Cities' Access to Fresh Food Worsens
Higher maintenance costs in urban areas have led to a serious lack of grocery stores for city dwellers. States and cities are working on ways to get them back.
Over the years, I’ve lived in a number of cities. While having access to good public transit was a must, so too was a neighborhood grocery store. Each time I moved, I never had a problem finding a place with a market in walking distance that offered fresh food.
It’s been more than 20 years since my last move, however, and when it comes to grocery stores in cities, the situation has changed. Forget about living in a city where virtually every neighborhood has a food store within walking distance or even a short commute. Now, health experts talk about "food deserts" where grocery stores are virtually nonexistent, McDonald’s are plentiful and fresh fruits and vegetables are scarce.
In March, the Massachusetts Public Health Association released a report showing the Bay State has one of the worst shortages in the nation of city supermarkets that offer fresh food. For an affluent and urban state like Massachusetts, which prides itself on the quality of its education and health-care system, the results are startling. For example, Lawrence, with a population of 70,000, has just two full-service grocery stores. The report also mentions how some city residents have to ride as many as three different buses to reach a grocery store.
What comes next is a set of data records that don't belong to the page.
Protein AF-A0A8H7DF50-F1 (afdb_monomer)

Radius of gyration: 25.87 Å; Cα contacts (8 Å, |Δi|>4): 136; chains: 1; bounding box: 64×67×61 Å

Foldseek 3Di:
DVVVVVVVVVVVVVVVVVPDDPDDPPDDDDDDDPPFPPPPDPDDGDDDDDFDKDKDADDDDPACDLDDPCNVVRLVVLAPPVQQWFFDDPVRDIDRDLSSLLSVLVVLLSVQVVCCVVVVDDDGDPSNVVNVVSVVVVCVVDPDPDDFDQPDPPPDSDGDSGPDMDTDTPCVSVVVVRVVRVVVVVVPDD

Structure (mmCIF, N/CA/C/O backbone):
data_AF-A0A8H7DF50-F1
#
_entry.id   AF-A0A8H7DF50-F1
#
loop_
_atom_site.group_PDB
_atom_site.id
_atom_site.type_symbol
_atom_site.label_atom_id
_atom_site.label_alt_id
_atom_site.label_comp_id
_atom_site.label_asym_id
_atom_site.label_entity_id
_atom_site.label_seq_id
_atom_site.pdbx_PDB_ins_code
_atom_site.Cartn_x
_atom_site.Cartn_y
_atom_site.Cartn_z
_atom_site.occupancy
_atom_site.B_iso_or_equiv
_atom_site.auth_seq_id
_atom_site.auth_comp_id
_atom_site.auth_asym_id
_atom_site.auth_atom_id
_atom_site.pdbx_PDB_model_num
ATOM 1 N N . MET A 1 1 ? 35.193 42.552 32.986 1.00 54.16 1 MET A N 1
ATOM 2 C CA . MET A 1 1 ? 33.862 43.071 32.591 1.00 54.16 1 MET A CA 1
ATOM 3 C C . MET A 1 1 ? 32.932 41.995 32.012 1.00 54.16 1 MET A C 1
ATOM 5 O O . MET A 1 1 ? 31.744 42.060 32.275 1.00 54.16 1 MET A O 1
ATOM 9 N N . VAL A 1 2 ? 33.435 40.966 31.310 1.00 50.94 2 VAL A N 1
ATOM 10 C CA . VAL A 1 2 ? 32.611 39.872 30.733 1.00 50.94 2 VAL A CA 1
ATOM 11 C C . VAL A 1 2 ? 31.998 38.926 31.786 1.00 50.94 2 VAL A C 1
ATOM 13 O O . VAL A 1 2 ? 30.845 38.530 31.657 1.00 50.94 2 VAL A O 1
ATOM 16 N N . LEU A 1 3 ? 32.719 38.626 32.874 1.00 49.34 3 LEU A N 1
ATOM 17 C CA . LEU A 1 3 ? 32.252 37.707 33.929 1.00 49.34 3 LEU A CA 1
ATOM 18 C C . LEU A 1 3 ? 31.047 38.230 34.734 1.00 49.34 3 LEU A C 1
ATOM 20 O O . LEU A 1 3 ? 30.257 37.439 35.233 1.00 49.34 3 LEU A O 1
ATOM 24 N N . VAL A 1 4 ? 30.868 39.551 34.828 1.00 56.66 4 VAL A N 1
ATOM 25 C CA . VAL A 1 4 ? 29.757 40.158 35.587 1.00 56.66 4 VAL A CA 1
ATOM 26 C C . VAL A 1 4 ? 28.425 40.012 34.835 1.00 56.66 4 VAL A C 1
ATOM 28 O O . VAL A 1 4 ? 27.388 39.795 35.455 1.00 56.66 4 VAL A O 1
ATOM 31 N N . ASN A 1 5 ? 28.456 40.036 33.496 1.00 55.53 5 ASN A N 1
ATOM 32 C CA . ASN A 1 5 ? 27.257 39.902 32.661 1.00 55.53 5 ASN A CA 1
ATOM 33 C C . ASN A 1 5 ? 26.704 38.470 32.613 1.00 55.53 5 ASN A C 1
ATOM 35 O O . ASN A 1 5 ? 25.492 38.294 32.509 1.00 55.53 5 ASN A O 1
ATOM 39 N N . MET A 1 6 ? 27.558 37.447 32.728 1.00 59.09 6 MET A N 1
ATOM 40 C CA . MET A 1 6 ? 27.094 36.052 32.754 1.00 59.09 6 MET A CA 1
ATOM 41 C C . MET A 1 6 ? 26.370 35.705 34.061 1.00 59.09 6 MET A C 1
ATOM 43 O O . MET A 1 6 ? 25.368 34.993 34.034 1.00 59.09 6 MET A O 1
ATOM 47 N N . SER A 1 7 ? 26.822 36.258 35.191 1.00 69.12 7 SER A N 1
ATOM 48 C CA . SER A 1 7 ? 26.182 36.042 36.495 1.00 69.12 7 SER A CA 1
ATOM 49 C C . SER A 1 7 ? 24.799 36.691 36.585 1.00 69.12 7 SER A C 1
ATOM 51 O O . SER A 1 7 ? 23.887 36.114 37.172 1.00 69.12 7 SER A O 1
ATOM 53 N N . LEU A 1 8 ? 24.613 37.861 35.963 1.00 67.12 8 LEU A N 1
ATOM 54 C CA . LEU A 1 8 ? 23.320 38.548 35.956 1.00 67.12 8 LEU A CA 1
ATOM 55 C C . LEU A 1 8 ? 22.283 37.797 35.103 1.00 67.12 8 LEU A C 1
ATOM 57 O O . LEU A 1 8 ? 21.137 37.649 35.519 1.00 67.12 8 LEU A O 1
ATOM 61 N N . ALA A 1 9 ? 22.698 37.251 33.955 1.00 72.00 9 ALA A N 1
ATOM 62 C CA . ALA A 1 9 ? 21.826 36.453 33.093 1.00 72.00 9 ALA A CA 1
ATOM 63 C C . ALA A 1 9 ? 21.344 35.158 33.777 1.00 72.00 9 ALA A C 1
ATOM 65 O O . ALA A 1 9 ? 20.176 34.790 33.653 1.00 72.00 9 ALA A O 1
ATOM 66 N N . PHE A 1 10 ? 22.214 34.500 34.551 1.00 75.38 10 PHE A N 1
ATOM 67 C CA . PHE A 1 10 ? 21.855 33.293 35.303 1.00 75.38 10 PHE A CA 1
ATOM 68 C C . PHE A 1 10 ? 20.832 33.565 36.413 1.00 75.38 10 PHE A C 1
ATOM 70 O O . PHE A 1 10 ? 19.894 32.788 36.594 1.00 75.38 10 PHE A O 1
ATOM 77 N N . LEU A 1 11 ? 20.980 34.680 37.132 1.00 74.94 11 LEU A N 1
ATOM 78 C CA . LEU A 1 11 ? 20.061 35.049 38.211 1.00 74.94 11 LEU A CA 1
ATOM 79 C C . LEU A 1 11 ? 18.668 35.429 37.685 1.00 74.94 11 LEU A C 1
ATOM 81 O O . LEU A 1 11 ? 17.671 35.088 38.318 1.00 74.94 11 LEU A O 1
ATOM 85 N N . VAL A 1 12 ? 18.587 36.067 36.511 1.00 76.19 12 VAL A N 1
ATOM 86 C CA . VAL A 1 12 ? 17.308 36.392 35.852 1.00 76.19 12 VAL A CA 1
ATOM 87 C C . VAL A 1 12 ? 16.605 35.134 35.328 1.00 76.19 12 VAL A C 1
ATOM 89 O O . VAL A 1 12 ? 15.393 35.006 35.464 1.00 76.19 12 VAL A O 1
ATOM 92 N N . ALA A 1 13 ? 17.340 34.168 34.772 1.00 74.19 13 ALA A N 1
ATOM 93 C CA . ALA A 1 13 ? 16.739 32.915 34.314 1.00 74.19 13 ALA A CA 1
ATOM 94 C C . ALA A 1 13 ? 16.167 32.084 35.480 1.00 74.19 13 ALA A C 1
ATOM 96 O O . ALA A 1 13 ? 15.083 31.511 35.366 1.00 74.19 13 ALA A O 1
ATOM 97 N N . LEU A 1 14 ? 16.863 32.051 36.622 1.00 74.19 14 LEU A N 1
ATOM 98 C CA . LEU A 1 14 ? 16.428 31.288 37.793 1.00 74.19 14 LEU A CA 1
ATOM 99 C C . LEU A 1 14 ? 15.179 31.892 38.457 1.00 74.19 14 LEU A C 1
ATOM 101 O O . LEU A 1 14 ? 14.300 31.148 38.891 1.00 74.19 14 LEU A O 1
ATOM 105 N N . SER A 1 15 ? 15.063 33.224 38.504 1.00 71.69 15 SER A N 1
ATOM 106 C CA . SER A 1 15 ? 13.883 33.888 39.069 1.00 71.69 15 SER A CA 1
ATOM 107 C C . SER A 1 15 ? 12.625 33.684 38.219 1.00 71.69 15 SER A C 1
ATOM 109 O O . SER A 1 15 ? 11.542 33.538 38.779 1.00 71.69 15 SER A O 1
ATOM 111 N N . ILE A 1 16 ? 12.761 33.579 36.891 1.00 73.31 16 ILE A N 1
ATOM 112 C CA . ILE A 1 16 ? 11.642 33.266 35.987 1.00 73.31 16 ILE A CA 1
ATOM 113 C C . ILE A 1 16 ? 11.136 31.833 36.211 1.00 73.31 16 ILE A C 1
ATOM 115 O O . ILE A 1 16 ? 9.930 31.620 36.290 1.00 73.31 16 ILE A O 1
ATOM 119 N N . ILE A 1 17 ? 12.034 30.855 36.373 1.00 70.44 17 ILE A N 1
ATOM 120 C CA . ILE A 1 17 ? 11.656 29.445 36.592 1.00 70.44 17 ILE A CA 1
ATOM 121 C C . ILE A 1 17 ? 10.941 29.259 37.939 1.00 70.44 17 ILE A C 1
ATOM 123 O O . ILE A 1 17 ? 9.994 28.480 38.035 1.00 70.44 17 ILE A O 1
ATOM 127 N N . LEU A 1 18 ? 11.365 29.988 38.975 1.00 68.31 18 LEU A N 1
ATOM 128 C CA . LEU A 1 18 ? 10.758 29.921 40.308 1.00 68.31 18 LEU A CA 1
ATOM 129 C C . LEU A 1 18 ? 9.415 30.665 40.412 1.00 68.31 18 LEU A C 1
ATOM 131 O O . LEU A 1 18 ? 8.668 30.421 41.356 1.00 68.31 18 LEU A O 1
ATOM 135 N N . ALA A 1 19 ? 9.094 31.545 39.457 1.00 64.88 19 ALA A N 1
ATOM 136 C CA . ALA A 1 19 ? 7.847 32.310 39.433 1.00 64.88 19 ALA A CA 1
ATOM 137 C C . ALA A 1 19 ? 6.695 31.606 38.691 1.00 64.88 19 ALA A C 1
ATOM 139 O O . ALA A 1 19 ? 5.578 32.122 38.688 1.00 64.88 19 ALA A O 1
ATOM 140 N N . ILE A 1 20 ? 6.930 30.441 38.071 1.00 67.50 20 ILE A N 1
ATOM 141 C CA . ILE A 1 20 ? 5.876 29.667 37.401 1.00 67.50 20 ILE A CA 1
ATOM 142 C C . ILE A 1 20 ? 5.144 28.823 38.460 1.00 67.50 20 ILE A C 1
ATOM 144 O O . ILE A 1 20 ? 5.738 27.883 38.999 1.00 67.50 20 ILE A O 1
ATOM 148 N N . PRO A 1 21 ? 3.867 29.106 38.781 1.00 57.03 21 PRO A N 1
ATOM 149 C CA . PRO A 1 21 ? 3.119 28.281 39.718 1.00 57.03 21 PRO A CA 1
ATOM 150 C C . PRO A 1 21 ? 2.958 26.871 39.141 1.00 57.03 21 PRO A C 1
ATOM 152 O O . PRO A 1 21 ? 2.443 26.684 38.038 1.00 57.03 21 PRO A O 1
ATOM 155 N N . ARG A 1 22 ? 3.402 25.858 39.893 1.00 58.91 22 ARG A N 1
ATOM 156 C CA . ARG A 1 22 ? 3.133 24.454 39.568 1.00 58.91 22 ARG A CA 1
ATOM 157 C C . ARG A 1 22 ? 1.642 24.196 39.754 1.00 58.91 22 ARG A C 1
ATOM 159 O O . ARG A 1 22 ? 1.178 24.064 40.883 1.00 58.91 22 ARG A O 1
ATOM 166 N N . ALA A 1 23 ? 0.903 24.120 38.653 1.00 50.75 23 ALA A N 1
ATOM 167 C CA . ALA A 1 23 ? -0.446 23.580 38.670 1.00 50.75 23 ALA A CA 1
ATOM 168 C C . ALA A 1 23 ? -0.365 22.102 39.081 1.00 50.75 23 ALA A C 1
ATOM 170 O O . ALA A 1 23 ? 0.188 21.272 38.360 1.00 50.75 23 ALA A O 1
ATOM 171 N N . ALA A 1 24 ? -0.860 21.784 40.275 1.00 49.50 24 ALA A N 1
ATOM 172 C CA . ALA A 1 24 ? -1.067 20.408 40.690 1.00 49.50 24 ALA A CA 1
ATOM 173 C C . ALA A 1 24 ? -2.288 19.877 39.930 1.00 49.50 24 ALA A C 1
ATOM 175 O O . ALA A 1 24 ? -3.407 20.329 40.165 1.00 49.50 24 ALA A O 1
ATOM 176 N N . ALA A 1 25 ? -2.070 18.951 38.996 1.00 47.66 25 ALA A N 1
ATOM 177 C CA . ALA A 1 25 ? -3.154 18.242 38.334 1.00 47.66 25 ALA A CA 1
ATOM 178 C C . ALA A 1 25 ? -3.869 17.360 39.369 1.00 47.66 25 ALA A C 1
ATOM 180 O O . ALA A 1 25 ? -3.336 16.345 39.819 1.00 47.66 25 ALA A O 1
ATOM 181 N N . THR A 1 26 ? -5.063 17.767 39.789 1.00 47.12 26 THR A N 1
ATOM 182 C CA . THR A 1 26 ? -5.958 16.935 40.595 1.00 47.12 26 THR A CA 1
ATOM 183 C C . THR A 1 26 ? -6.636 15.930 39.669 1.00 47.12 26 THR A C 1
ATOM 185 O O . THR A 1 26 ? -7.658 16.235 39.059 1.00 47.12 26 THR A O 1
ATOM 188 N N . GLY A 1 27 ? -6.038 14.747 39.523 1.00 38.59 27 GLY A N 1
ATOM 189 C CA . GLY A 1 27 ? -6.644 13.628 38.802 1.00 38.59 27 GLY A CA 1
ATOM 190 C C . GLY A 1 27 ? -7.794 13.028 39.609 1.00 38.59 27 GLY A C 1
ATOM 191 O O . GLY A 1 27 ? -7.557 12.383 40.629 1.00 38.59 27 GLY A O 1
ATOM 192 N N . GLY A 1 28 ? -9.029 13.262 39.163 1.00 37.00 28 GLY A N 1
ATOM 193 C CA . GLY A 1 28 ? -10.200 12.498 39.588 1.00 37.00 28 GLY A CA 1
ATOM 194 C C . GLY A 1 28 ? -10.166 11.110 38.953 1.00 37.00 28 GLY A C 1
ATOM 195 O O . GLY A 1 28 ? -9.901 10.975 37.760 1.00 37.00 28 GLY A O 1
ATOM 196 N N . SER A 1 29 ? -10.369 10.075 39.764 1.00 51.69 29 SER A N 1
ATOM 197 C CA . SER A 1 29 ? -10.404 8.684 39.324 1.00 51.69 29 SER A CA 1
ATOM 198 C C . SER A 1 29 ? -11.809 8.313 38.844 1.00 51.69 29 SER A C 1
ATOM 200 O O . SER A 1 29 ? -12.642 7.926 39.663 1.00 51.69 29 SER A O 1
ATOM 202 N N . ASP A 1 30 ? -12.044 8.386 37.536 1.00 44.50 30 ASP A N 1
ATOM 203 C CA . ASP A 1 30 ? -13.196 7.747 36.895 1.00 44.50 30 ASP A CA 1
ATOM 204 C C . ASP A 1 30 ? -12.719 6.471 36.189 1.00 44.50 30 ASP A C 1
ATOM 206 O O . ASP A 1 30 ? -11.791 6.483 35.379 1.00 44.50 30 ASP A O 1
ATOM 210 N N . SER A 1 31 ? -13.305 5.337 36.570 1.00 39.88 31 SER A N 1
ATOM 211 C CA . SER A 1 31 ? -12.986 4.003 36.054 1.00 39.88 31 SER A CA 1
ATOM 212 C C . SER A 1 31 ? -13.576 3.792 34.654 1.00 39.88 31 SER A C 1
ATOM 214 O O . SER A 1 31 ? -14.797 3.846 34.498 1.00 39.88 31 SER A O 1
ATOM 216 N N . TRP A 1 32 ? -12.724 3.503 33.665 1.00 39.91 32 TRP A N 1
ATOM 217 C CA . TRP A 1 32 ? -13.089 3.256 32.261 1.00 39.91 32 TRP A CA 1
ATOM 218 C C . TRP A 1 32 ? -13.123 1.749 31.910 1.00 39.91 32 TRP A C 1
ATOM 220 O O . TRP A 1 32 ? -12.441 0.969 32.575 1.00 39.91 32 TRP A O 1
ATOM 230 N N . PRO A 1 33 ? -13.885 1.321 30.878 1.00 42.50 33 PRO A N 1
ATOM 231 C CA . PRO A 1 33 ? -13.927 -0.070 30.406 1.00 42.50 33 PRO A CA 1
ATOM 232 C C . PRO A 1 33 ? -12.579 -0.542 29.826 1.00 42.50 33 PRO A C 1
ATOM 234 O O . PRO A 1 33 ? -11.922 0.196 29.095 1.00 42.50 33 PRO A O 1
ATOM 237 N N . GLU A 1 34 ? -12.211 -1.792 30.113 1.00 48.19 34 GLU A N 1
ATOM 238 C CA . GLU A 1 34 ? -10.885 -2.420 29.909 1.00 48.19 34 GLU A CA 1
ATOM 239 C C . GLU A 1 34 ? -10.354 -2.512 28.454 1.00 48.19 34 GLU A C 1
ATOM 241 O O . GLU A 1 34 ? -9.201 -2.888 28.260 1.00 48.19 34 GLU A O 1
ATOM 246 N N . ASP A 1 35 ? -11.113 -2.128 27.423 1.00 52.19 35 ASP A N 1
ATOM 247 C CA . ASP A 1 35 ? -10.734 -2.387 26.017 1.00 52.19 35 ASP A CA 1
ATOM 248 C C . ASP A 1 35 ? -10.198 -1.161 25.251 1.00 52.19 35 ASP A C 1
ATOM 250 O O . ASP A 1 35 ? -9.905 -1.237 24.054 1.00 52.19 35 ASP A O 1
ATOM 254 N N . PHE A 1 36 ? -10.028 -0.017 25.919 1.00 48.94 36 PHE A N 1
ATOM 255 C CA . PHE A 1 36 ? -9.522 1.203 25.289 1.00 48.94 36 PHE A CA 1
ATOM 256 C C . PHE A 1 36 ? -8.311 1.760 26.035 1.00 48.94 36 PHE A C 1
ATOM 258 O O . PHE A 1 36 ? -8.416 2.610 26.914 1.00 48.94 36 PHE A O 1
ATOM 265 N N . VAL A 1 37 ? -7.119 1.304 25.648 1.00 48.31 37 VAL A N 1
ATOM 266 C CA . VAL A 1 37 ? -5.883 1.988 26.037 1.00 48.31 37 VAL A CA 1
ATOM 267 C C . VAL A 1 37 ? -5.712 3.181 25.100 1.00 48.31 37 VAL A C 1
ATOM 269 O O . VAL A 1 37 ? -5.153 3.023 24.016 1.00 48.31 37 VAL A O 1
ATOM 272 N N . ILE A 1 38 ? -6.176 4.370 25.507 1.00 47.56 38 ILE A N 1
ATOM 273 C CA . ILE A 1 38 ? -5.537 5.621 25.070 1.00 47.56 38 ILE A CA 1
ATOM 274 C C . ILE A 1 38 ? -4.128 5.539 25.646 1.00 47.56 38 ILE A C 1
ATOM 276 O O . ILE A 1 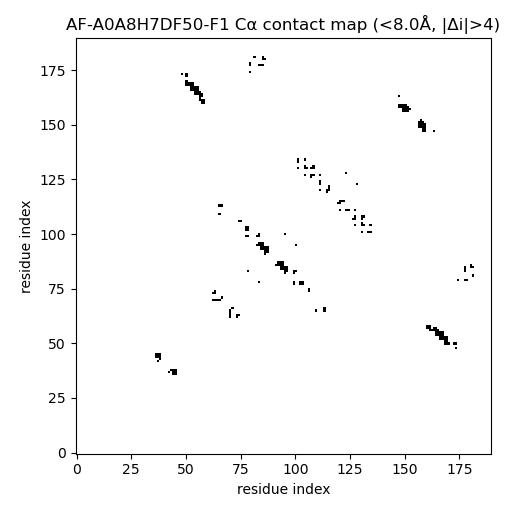38 ? -3.968 5.623 26.868 1.00 47.56 38 ILE A O 1
ATOM 280 N N . PRO A 1 39 ? -3.089 5.304 24.837 1.00 47.16 39 PRO A N 1
ATOM 281 C CA . PRO A 1 39 ? -1.759 5.417 25.378 1.00 47.16 39 PRO A CA 1
ATOM 282 C C . PRO A 1 39 ? -1.550 6.913 25.652 1.00 47.16 39 PRO A C 1
ATOM 284 O O . PRO A 1 39 ? -1.977 7.745 24.853 1.00 47.16 39 PRO A O 1
ATOM 287 N N . ALA A 1 40 ? -1.007 7.217 26.836 1.00 46.47 40 ALA A N 1
ATOM 288 C CA . ALA A 1 40 ? -0.800 8.554 27.396 1.00 46.47 40 ALA A CA 1
ATOM 289 C C . ALA A 1 40 ? -0.604 9.644 26.330 1.00 46.47 40 ALA A C 1
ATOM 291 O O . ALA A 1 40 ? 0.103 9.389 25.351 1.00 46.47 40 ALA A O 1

The problem isn’t just about inconvenience. A number of studies have shown that people living in communities without a supermarket suffer disproportionately from obesity and other related health issues. In addition, opening and operating a supermarket in a city faces several hurdles. Training, security and maintenance costs are considerably higher in urban areas, according to a study conducted by The Reinvestment Fund, an organization that helps finance neighborhood revitalization.
To counter the disadvantages, health advocacy groups have been developing state-financed initiatives to attract supermarkets to underserved neighborhoods. The most notable success so far is the Pennsylvania Fresh Food Financing Initiative, which started in 2004 and used $30 million in state seed money to finance the development of nearly 70 supermarkets and fresh food outlets in urban and rural areas around the state. One Philadelphia-based grocery store operator found that his four new inner-city stores are as profitable as the ones he runs in the suburbs.
Other cities are taking notice. Houston, which has a ratio of one store for every 12,000 people, compared to the national average of one to 8,600 people, is seeking to set up a Texan version of Pennsylvania’s initiative. First lady Michelle Obama has also praised initiatives that put more grocery stores in cities, citing the health impact on children.
Funding for a $35 million federal program called the Healthy Food Financing Initiative, however, could be in trouble. Congress is looking at ways to reduce the budget deficit, and has threatened to cut the program, which also mirrors Pennsylvania’s effort. That would be a shame, say health food advocates, given the ever-growing need around the country for fresh food in city neighborhoods.